Dataset excerpts:
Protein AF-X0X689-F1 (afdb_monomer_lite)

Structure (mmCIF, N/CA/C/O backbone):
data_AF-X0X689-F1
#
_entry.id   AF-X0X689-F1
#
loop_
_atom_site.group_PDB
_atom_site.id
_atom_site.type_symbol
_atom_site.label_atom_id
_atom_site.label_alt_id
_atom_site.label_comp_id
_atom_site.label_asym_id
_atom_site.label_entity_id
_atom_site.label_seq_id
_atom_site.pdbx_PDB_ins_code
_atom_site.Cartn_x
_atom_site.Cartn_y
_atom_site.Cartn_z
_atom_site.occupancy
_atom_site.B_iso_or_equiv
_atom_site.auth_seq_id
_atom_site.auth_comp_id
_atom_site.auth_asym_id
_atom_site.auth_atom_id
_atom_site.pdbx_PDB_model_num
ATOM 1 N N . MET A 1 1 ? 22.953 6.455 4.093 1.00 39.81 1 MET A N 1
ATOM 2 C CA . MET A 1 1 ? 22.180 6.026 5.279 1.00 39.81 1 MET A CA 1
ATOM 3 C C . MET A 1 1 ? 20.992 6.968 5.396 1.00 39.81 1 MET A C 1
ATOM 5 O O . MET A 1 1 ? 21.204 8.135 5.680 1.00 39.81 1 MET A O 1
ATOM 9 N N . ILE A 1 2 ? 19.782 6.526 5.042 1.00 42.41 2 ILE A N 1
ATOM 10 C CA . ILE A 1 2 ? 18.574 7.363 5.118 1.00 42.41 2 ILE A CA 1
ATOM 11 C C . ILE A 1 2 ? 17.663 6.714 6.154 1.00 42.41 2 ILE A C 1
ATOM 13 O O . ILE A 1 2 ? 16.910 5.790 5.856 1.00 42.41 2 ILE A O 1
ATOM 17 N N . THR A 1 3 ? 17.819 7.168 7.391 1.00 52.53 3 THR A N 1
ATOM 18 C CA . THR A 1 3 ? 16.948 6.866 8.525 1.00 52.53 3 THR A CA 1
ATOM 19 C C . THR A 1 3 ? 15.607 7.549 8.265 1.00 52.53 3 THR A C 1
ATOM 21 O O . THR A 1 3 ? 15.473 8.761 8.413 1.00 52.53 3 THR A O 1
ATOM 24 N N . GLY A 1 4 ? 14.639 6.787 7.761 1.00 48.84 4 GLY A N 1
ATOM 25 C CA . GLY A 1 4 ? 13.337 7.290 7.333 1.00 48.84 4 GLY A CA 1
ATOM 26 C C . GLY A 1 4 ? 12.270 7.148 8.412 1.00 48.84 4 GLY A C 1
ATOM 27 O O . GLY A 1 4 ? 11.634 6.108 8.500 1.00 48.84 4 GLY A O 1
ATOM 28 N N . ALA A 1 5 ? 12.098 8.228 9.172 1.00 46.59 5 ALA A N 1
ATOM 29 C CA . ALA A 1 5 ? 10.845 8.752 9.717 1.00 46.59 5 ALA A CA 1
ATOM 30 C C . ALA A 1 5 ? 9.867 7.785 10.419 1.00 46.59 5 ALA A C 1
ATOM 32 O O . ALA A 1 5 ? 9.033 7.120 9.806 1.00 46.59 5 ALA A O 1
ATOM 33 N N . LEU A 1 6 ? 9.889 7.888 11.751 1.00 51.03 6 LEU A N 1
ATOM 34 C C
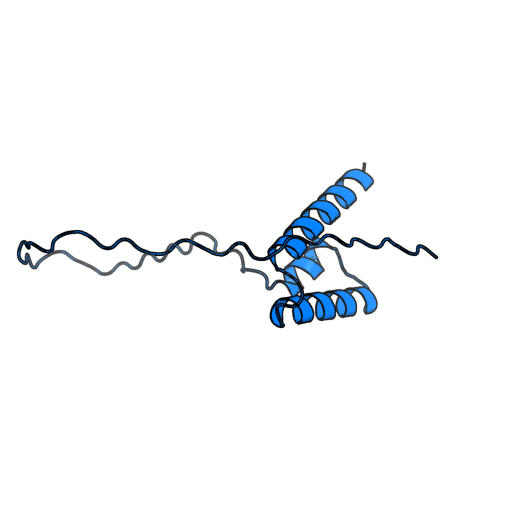A . LEU A 1 6 ? 8.710 7.874 12.614 1.00 51.03 6 LEU A CA 1
ATOM 35 C C . LEU A 1 6 ? 7.474 8.492 11.933 1.00 51.03 6 LEU A C 1
ATOM 37 O O . LEU A 1 6 ? 7.462 9.680 11.623 1.00 51.03 6 LEU A O 1
ATOM 41 N N . VAL A 1 7 ? 6.404 7.707 11.814 1.00 51.06 7 VAL A N 1
ATOM 42 C CA . VAL A 1 7 ? 5.025 8.212 11.825 1.00 51.06 7 VAL A CA 1
ATOM 43 C C . VAL A 1 7 ? 4.295 7.462 12.932 1.00 51.06 7 VAL A C 1
ATOM 45 O O . VAL A 1 7 ? 3.740 6.381 12.756 1.00 51.06 7 VAL A O 1
ATOM 48 N N . PHE A 1 8 ? 4.382 8.051 14.120 1.00 50.88 8 PHE A N 1
ATOM 49 C CA . PHE A 1 8 ? 3.354 7.952 15.142 1.00 50.88 8 PHE A CA 1
ATOM 50 C C . PHE A 1 8 ? 2.127 8.695 14.600 1.00 50.88 8 PHE A C 1
ATOM 52 O O . PHE A 1 8 ? 2.213 9.892 14.335 1.00 50.88 8 PHE A O 1
ATOM 59 N N . LEU A 1 9 ? 0.989 8.017 14.454 1.00 48.38 9 LEU A N 1
ATOM 60 C CA . LEU A 1 9 ? -0.298 8.701 14.527 1.00 48.38 9 LEU A CA 1
ATOM 61 C C . LEU A 1 9 ? -1.350 7.765 15.119 1.00 48.38 9 LEU A C 1
ATOM 63 O O . LEU A 1 9 ? -1.854 6.849 14.473 1.00 48.38 9 LEU A O 1
ATOM 67 N N . ALA A 1 10 ? -1.629 8.028 16.389 1.00 56.56 10 ALA A N 1
ATOM 68 C CA . ALA A 1 10 ? -2.777 7.555 17.128 1.00 56.56 10 ALA A CA 1
ATOM 69 C C . ALA A 1 10 ? -4.075 8.077 16.499 1.00 56.56 10 ALA A C 1
ATOM 71 O O . ALA A 1 10 ? -4.195 9.284 16.313 1.00 56.56 10 ALA A O 1
ATOM 72 N N . ILE A 1 11 ? -5.050 7.196 16.252 1.00 51.50 11 ILE A N 1
ATOM 73 C CA . ILE A 1 11 ? -6.481 7.538 16.187 1.00 51.50 11 ILE A CA 1
ATOM 74 C C . ILE A 1 11 ? -7.250 6.330 16.743 1.00 51.50 11 ILE A C 1
ATOM 76 O O . ILE A 1 11 ? -7.112 5.219 16.237 1.00 51.50 11 ILE A O 1
ATOM 80 N N . GLY A 1 12 ? -7.970 6.553 17.846 1.00 46.72 12 GLY A N 1
ATOM 81 C CA . GLY A 1 12 ? -8.608 5.534 18.682 1.00 46.72 12 GLY A CA 1
ATOM 82 C C . GLY A 1 12 ? -9.840 4.833 18.081 1.00 46.72 12 GLY A C 1
ATOM 83 O O . GLY A 1 12 ? -10.226 5.094 16.941 1.00 46.72 12 GLY A O 1
ATOM 84 N N . PRO A 1 13 ? -10.458 3.922 18.854 1.00 60.16 13 PRO A N 1
ATOM 85 C CA . PRO A 1 13 ? -11.607 3.134 18.427 1.00 60.16 13 PRO A CA 1
ATOM 86 C C . PRO A 1 13 ? -12.885 3.976 18.469 1.00 60.16 13 PRO A C 1
ATOM 88 O O . PRO A 1 13 ? -13.267 4.482 19.523 1.00 60.16 13 PRO A O 1
ATOM 91 N N . ILE A 1 14 ? -13.570 4.106 17.334 1.00 60.47 14 ILE A N 1
ATOM 92 C CA . ILE A 1 14 ? -14.914 4.688 17.304 1.00 60.47 14 ILE A CA 1
ATOM 93 C C . ILE 
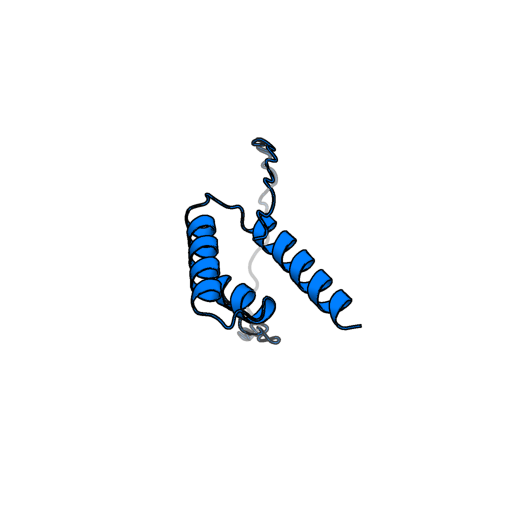A 1 14 ? -15.916 3.537 17.340 1.00 60.47 14 ILE A C 1
ATOM 95 O O . ILE A 1 14 ? -16.184 2.880 16.336 1.00 60.47 14 ILE A O 1
ATOM 99 N N . SER A 1 15 ? -16.412 3.277 18.544 1.00 63.00 15 SER A N 1
ATOM 100 C CA . SER A 1 15 ? -17.614 2.494 18.805 1.00 63.00 15 SER A CA 1
ATOM 101 C C . SER A 1 15 ? -18.865 3.189 18.245 1.00 63.00 15 SER A C 1
ATOM 103 O O . SER A 1 15 ? -18.890 4.413 18.112 1.00 63.00 15 SER A O 1
ATOM 105 N N . HIS A 1 16 ? -19.922 2.382 18.081 1.00 56.88 16 HIS A N 1
ATOM 106 C CA . HIS A 1 16 ? -21.347 2.711 17.885 1.00 56.88 16 HIS A CA 1
ATOM 107 C C . HIS A 1 16 ? -21.834 2.871 16.447 1.00 56.88 16 HIS A C 1
ATOM 109 O O . HIS A 1 16 ? -21.640 3.932 15.879 1.00 56.88 16 HIS A O 1
ATOM 115 N N . HIS A 1 17 ? -22.644 1.908 15.980 1.00 58.91 17 HIS A N 1
ATOM 116 C CA . HIS A 1 17 ? -24.095 2.127 15.816 1.00 58.91 17 HIS A CA 1
ATOM 117 C C . HIS A 1 17 ? -24.838 0.794 15.986 1.00 58.91 17 HIS A C 1
ATOM 119 O O . HIS A 1 17 ? -24.673 -0.134 15.196 1.00 58.91 17 HIS A O 1
ATOM 125 N N . GLY A 1 18 ? -25.630 0.705 17.053 1.00 53.88 18 GLY A N 1
ATOM 126 C CA . GLY A 1 18 ? -26.631 -0.335 17.230 1.00 53.88 18 GLY A CA 1
ATOM 127 C C . GLY A 1 18 ? -27.958 0.049 16.578 1.00 53.88 18 GLY A C 1
ATOM 128 O O . GLY A 1 18 ? -28.222 1.221 16.340 1.00 53.88 18 GLY A O 1
ATOM 129 N N . THR A 1 19 ? -28.770 -0.988 16.379 1.00 62.06 19 THR A N 1
ATOM 130 C CA . THR A 1 19 ? -30.238 -1.017 16.394 1.00 62.06 19 THR A CA 1
ATOM 131 C C . THR A 1 19 ? -31.004 -0.081 15.449 1.00 62.06 19 THR A C 1
ATOM 133 O O . THR A 1 19 ? -31.022 1.137 15.586 1.00 62.06 19 THR A O 1
ATOM 136 N N . THR A 1 20 ? -31.759 -0.686 14.534 1.00 60.47 20 THR A N 1
ATOM 137 C CA . THR A 1 20 ? -33.225 -0.553 14.520 1.00 60.47 20 THR A CA 1
ATOM 138 C C . THR A 1 20 ? -33.809 -1.578 13.552 1.00 60.47 20 THR A C 1
ATOM 140 O O . THR A 1 20 ? -33.594 -1.536 12.344 1.00 60.47 20 THR A O 1
ATOM 143 N N . ALA A 1 21 ? -34.533 -2.541 14.117 1.00 50.31 21 ALA A N 1
ATOM 144 C CA . ALA A 1 21 ? -35.505 -3.342 13.395 1.00 50.31 21 ALA A CA 1
ATOM 145 C C . ALA A 1 21 ? -36.717 -2.467 13.053 1.00 50.31 21 ALA A C 1
ATOM 147 O O . ALA A 1 21 ? -37.088 -1.646 13.888 1.00 50.31 21 ALA A O 1
ATOM 148 N N . VAL A 1 22 ? -37.330 -2.680 11.882 1.00 55.12 22 VAL A N 1
ATOM 149 C CA . VAL A 1 22 ? -38.792 -2.687 11.642 1.00 55.12 22 VAL A CA 1
ATOM 150 C C . VAL A 1 22 ? -39.062 -2.622 10.129 1.00 55.12 22 VAL A C 1
ATOM 152 O O . VAL A 1 22 ? -38.670 -1.673 9.465 1.00 55.12 22 VAL A O 1
ATOM 155 N N . THR A 1 23 ? -39.715 -3.629 9.543 1.00 57.44 23 THR A N 1
ATOM 156 C CA . THR A 1 23 ? -41.157 -3.539 9.256 1.00 57.44 23 THR A CA 1
ATOM 157 C C . THR A 1 23 ? -41.674 -4.747 8.465 1.00 57.44 23 THR A C 1
ATOM 159 O O . THR A 1 23 ? -41.121 -5.143 7.444 1.00 57.44 23 THR A O 1
ATOM 162 N N . ALA A 1 24 ? -42.751 -5.306 9.017 1.00 51.59 24 ALA A N 1
ATOM 163 C CA . ALA A 1 24 ? -43.896 -5.956 8.388 1.00 51.59 24 ALA A CA 1
ATOM 164 C C . ALA A 1 24 ? -43.680 -6.923 7.208 1.00 51.59 24 ALA A C 1
ATOM 166 O O . ALA A 1 24 ? -43.650 -6.550 6.038 1.00 51.59 24 ALA A O 1
ATOM 167 N N . ALA A 1 25 ? -43.754 -8.209 7.550 1.00 53.25 25 ALA A N 1
ATOM 168 C CA . ALA A 1 25 ? -44.330 -9.231 6.694 1.00 53.25 25 ALA A CA 1
ATOM 169 C C . ALA A 1 25 ? -45.841 -8.981 6.513 1.00 53.25 25 ALA A C 1
ATOM 171 O O . ALA A 1 25 ? -46.585 -8.925 7.489 1.00 53.25 25 ALA A O 1
ATOM 172 N N . THR A 1 26 ? -46.308 -8.874 5.271 1.00 55.62 26 THR A N 1
ATOM 173 C CA . THR A 1 26 ? -47.669 -9.244 4.844 1.00 55.62 26 THR A CA 1
ATOM 174 C C . THR A 1 26 ? -47.578 -9.603 3.363 1.00 55.62 26 THR A C 1
ATOM 176 O O . THR A 1 26 ? -47.003 -8.861 2.573 1.00 55.62 26 THR A O 1
ATOM 179 N N . GLY A 1 27 ? -48.013 -10.817 3.035 1.00 53.47 27 GLY A N 1
ATOM 180 C CA . GLY A 1 27 ? -47.605 -11.534 1.833 1.00 53.47 27 GLY A CA 1
ATOM 181 C C . GLY A 1 27 ? -48.291 -11.149 0.525 1.00 53.47 27 GLY A C 1
ATOM 182 O O . GLY A 1 27 ? -49.270 -10.409 0.484 1.00 53.47 27 GLY A O 1
ATOM 183 N N . GLN A 1 28 ? -47.805 -11.781 -0.543 1.00 62.28 28 GLN A N 1
ATOM 184 C CA . GLN A 1 28 ? -48.640 -12.190 -1.667 1.00 62.28 28 GLN A CA 1
ATOM 185 C C . GLN A 1 28 ? -48.063 -13.443 -2.361 1.00 62.28 28 GLN A C 1
ATOM 187 O O . GLN A 1 28 ? -46.853 -13.670 -2.290 1.00 62.28 28 GLN A O 1
ATOM 192 N N . PRO A 1 29 ? -48.938 -14.300 -2.929 1.00 57.28 29 PRO A N 1
ATOM 193 C CA . PRO A 1 29 ? -48.694 -15.711 -3.200 1.00 57.28 29 PRO A CA 1
ATOM 194 C C . PRO A 1 29 ? -48.135 -16.010 -4.598 1.00 57.28 29 PRO A C 1
ATOM 196 O O . PRO A 1 29 ? -48.123 -15.184 -5.504 1.00 57.28 29 PRO A O 1
ATOM 199 N N . ALA A 1 30 ? -47.689 -17.260 -4.710 1.00 57.66 30 ALA A N 1
ATOM 200 C CA . ALA A 1 30 ? -47.031 -17.914 -5.827 1.00 57.66 30 ALA A CA 1
ATOM 201 C C . ALA A 1 30 ? -47.692 -17.739 -7.207 1.00 57.66 30 ALA A C 1
ATOM 203 O O . ALA A 1 30 ? -48.883 -17.986 -7.381 1.00 57.66 30 ALA A O 1
ATOM 204 N N . GLY A 1 31 ? -46.849 -17.480 -8.208 1.00 58.53 31 GLY A N 1
ATOM 205 C CA . GLY A 1 31 ? -47.080 -17.850 -9.602 1.00 58.53 31 GLY A CA 1
ATOM 206 C C . GLY A 1 31 ? -45.944 -18.768 -10.079 1.00 58.53 31 GLY A C 1
ATOM 207 O O . GLY A 1 31 ? -44.783 -18.371 -9.968 1.00 58.53 31 GLY A O 1
ATOM 208 N N . PRO A 1 32 ? -46.221 -19.987 -10.580 1.00 68.31 32 PRO A N 1
ATOM 209 C CA . PRO A 1 32 ? -45.214 -20.843 -11.191 1.00 68.31 32 PRO A CA 1
ATOM 210 C C . PRO A 1 32 ? -45.297 -20.739 -12.716 1.00 68.31 32 PRO A C 1
ATOM 212 O O . PRO A 1 32 ? -46.227 -21.272 -13.308 1.00 68.31 32 PRO A O 1
ATOM 215 N N . ALA A 1 33 ? -44.333 -20.075 -13.351 1.00 51.06 33 ALA A N 1
ATOM 216 C CA . ALA A 1 33 ? -43.883 -20.364 -14.720 1.00 51.06 33 ALA A CA 1
ATOM 217 C C . ALA A 1 33 ? -42.950 -19.252 -15.188 1.00 51.06 33 ALA A C 1
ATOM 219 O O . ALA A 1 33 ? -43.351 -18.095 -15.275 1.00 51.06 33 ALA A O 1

◆ **INSTRUCTIONS TO FOLLOW**:
Reproduce the lines of the entries above from the one with "ATOM 145 C C" to the one with "ATOM 181 C C", both included, exactly and without any other line.

◆ **SOLUTION TO THIS EXERCISE**:
ATOM 145 C C . ALA A 1 21 ? -36.717 -2.467 13.053 1.00 50.31 21 ALA A C 1
ATOM 147 O O . ALA A 1 21 ? -37.088 -1.646 13.888 1.00 50.31 21 ALA A O 1
ATOM 148 N N . VAL A 1 22 ? -37.330 -2.680 11.882 1.00 55.12 22 VAL A N 1
ATOM 149 C CA . VAL A 1 22 ? -38.792 -2.687 11.642 1.00 55.12 22 VAL A CA 1
ATOM 150 C C . VAL A 1 22 ? -39.062 -2.622 10.129 1.00 55.12 22 VAL A C 1
ATOM 152 O O . VAL A 1 22 ? -38.670 -1.673 9.465 1.00 55.12 22 VAL A O 1
ATOM 155 N N . THR A 1 23 ? -39.715 -3.629 9.543 1.00 57.44 23 THR A N 1
ATOM 156 C CA . THR A 1 23 ? -41.157 -3.539 9.256 1.00 57.44 23 THR A CA 1
ATOM 157 C C . THR A 1 23 ? -41.674 -4.747 8.465 1.00 57.44 23 THR A C 1
ATOM 159 O O . THR A 1 23 ? -41.121 -5.143 7.444 1.00 57.44 23 THR A O 1
ATOM 162 N N . ALA A 1 24 ? -42.751 -5.306 9.017 1.00 51.59 24 ALA A N 1
ATOM 163 C CA . ALA A 1 24 ? -43.896 -5.956 8.388 1.00 51.59 24 ALA A CA 1
ATOM 164 C C . ALA A 1 24 ? -43.680 -6.923 7.208 1.00 51.59 24 ALA A C 1
ATOM 166 O O . ALA A 1 24 ? -43.650 -6.550 6.038 1.00 51.59 24 ALA A O 1
ATOM 167 N N . ALA A 1 25 ? -43.754 -8.209 7.550 1.00 53.25 25 ALA A N 1
ATOM 168 C CA . ALA A 1 25 ? -44.330 -9.231 6.694 1.00 53.25 25 ALA A CA 1
ATOM 169 C C . ALA A 1 25 ? -45.841 -8.981 6.513 1.00 53.25 25 ALA A C 1
ATOM 171 O O . ALA A 1 25 ? -46.585 -8.925 7.489 1.00 53.25 25 ALA A O 1
ATOM 172 N N . THR A 1 26 ? -46.308 -8.874 5.271 1.00 55.62 26 THR A N 1
ATOM 173 C CA . THR A 1 26 ? -47.669 -9.244 4.844 1.00 55.62 26 THR A CA 1
ATOM 174 C C . THR A 1 26 ? -47.578 -9.603 3.363 1.00 55.62 26 THR A C 1
ATOM 176 O O . THR A 1 26 ? -47.003 -8.861 2.573 1.00 55.62 26 THR A O 1
ATOM 179 N N . GLY A 1 27 ? -48.013 -10.817 3.035 1.00 53.47 27 GLY A N 1
ATOM 180 C CA . GLY A 1 27 ? -47.605 -11.534 1.833 1.00 53.47 27 GLY A CA 1
ATOM 181 C C . GLY A 1 27 ? -48.291 -11.149 0.525 1.00 53.47 27 GLY A C 1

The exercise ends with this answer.